How do I make a graph of
f'(-1) = f'(1) = 0, f'(x) > 0 on (-1,1),
f'(x) < 0 for x < -1, f'(x) > 0 for x >1
Thanks.
if the derivative is postive on -1 to 1, you have a curve that shope upward as x increases.
If the derivative is zero at -1, and 1, thekn at -1 the curve is a local min, and at 1, the curve is a local max.
For x<-1, the function decreases for increasing x (or as x becomes greater negative, the curve goes upward).
For x>1, the curve again goes upward.

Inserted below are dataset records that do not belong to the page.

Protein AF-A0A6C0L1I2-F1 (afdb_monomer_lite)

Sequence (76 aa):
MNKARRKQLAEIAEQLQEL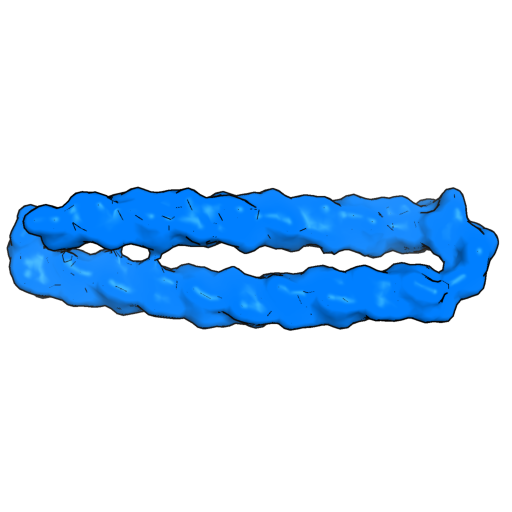RDRIEQLQEEEQEGFDNLPEGLQQGERGQVMEQATEQMGTALDSIDEAVQALEEAQA

Secondary structure (DSSP, 8-state):
--HHHHHHHHHHHHHHHHHHHHHHHHHHHHHHHHHTS-HHHHSSHHHHHHHHHHHHHHHHHHHHHHHHHHHHHHH-

Structure (mmCIF, N/CA/C/O backbone):
d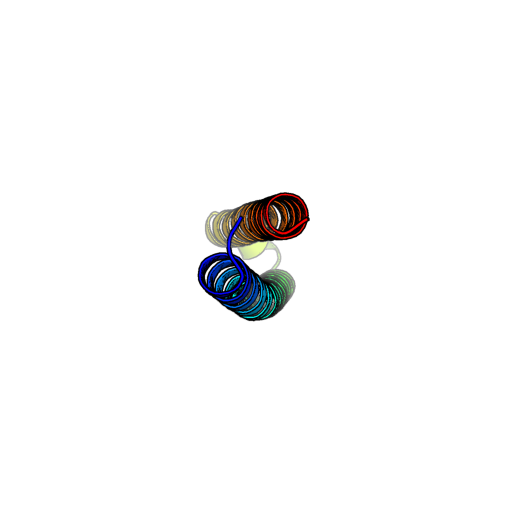ata_AF-A0A6C0L1I2-F1
#
_entry.id   AF-A0A6C0L1I2-F1
#
loop_
_atom_site.group_PDB
_atom_site.id
_atom_site.type_symbol
_atom_site.label_atom_id
_atom_site.label_alt_id
_atom_site.label_comp_id
_atom_site.label_asym_id
_atom_site.label_entity_id
_atom_site.label_seq_id
_atom_site.pdbx_PDB_ins_code
_atom_site.Cartn_x
_atom_site.Cartn_y
_atom_site.Cartn_z
_atom_site.occupancy
_atom_site.B_iso_or_equiv
_atom_site.auth_seq_id
_atom_site.auth_comp_id
_atom_site.auth_asym_id
_atom_site.auth_atom_id
_atom_site.pdbx_PDB_model_num
ATOM 1 N N . MET A 1 1 ? -12.294 1.012 23.519 1.00 84.44 1 MET A N 1
ATOM 2 C CA . MET A 1 1 ? -13.107 1.742 22.509 1.00 84.44 1 MET A CA 1
ATOM 3 C C . MET A 1 1 ? -14.553 1.206 22.477 1.00 84.44 1 MET A C 1
ATOM 5 O O . MET A 1 1 ? -14.767 0.085 22.920 1.00 84.44 1 MET A O 1
ATOM 9 N N . ASN A 1 2 ? -15.572 1.963 22.027 1.00 94.62 2 ASN A N 1
ATOM 10 C CA . ASN A 1 2 ? -16.948 1.423 21.954 1.00 94.62 2 ASN A CA 1
ATOM 11 C C . ASN A 1 2 ? -17.136 0.502 20.728 1.00 94.62 2 ASN A C 1
ATOM 13 O O . ASN A 1 2 ? -16.326 0.520 19.802 1.00 94.62 2 ASN A O 1
ATOM 17 N N . LYS A 1 3 ? -18.201 -0.314 20.717 1.00 94.25 3 LYS A N 1
ATOM 18 C CA . LYS A 1 3 ? -18.446 -1.302 19.648 1.00 94.25 3 LYS A CA 1
ATOM 19 C C . LYS A 1 3 ? -18.570 -0.667 18.255 1.00 94.25 3 LYS A C 1
ATOM 21 O O . LYS A 1 3 ? -18.050 -1.229 17.302 1.00 94.25 3 LYS A O 1
ATOM 26 N N . ALA A 1 4 ? -19.221 0.492 18.148 1.00 96.88 4 ALA A N 1
ATOM 27 C CA . ALA A 1 4 ? -19.410 1.176 16.870 1.00 96.88 4 ALA A CA 1
ATOM 28 C C . ALA A 1 4 ? -18.076 1.640 16.266 1.00 96.88 4 ALA A C 1
ATOM 30 O O . ALA A 1 4 ? -17.799 1.350 15.110 1.00 96.88 4 ALA A O 1
ATOM 31 N N . ARG A 1 5 ? -17.214 2.274 17.070 1.00 97.31 5 ARG A N 1
ATOM 32 C CA . ARG A 1 5 ? -15.885 2.716 16.627 1.00 97.31 5 ARG A CA 1
ATOM 33 C C . ARG A 1 5 ? -14.966 1.538 16.284 1.00 97.31 5 ARG A C 1
ATOM 35 O O . ARG A 1 5 ? -14.241 1.622 15.307 1.00 97.31 5 ARG A O 1
ATOM 42 N N . ARG A 1 6 ? -15.040 0.418 17.025 1.00 96.50 6 ARG A N 1
ATOM 43 C CA . ARG A 1 6 ? -14.298 -0.819 16.682 1.00 96.50 6 ARG A CA 1
ATOM 44 C C . ARG A 1 6 ? -14.687 -1.365 15.313 1.00 96.50 6 ARG A C 1
ATOM 46 O O . ARG A 1 6 ? -13.807 -1.715 14.545 1.00 96.50 6 ARG A O 1
ATOM 53 N N . LYS A 1 7 ? -15.985 -1.367 14.993 1.00 96.69 7 LYS A N 1
ATOM 54 C CA . LYS A 1 7 ? -16.477 -1.785 13.672 1.00 96.69 7 LYS A CA 1
ATOM 55 C C . LYS A 1 7 ? -15.932 -0.895 12.552 1.00 96.69 7 LYS A C 1
ATOM 57 O O . LYS A 1 7 ? -15.505 -1.415 11.537 1.00 96.69 7 LYS A O 1
ATOM 62 N N . GLN A 1 8 ? -15.906 0.420 12.767 1.00 97.75 8 GLN A N 1
ATOM 63 C CA . GLN A 1 8 ? -15.361 1.359 11.783 1.00 97.75 8 GLN A CA 1
ATOM 64 C C . GLN A 1 8 ? -13.857 1.165 11.559 1.00 97.75 8 GLN A C 1
ATOM 66 O O . GLN A 1 8 ? -13.419 1.219 10.419 1.00 97.75 8 GLN A O 1
ATOM 71 N N . LEU A 1 9 ? -13.066 0.911 12.611 1.00 97.81 9 LEU A N 1
ATOM 72 C CA . LEU A 1 9 ? -11.642 0.603 12.423 1.00 97.81 9 LEU A CA 1
ATOM 73 C C . LEU A 1 9 ? -11.433 -0.715 11.666 1.00 97.81 9 LEU A C 1
ATOM 75 O O . LEU A 1 9 ? -10.514 -0.789 10.861 1.00 97.81 9 LEU A O 1
ATOM 79 N N . ALA A 1 10 ? -12.284 -1.722 11.889 1.00 97.06 10 ALA A N 1
ATOM 80 C CA . ALA A 1 10 ? -12.202 -2.990 11.166 1.00 97.06 10 ALA A CA 1
ATOM 81 C C . ALA A 1 10 ? -12.522 -2.816 9.674 1.00 97.06 10 ALA A C 1
ATOM 83 O O . ALA A 1 10 ? -11.801 -3.337 8.837 1.00 97.06 10 ALA A O 1
ATOM 84 N N . GLU A 1 11 ? -13.547 -2.021 9.347 1.00 98.00 11 GLU A N 1
ATOM 85 C CA . GLU A 1 11 ? -13.883 -1.677 7.957 1.00 98.00 11 GLU A CA 1
ATOM 86 C C . GLU A 1 11 ? -12.733 -0.918 7.269 1.00 98.00 11 GLU A C 1
ATOM 88 O O . GLU A 1 11 ? -12.428 -1.185 6.113 1.00 98.00 11 GLU A O 1
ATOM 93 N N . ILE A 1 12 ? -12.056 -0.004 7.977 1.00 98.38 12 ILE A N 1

A neat point at x=1. As the curve approaches 1 from the left, it levels off, then as x increases, it starts back up again, as a stairstep.
To make a graph of the given conditions, follow these steps:
1. Start by drawing a horizontal x-axis and a vertical y-axis on a piece of graph paper.
2. Plot the point (-1, f(-1)) on the graph. Since f'(-1) = 0, this point represents a local minimum. Depending on the specific function, you may need to determine the y-coordinate of this point using additional information or calculations.
3. Similarly, plot the point (1, f(1)) on the graph. Since f'(1) = 0, this point represents a local maximum. Again, you might need more information to determine the exact y-coordinate.
4. From these two points, draw a smooth curve that increases as x approaches 1 from the left and then starts to decrease after passing 1. The curve should have a steep slope near -1 and become nearly horizontal near 1 in order to represent a local minimum and a local maximum, respectively.
5. On the left side of -1, draw a smooth curve that decreases as x becomes more negative. This represents the condition that f'(x) < 0 for x < -1. The curve should have a downward slope.
6. On the right side of 1, draw another smooth curve that increases as x becomes larger than 1. This represents the condition that f'(x) > 0 for x > 1. The curve should have an upward slope.
Remember that the description above assumes a general shape for the graph based on the given conditions. The specific shape and exact y-values may depend on the function being graphed.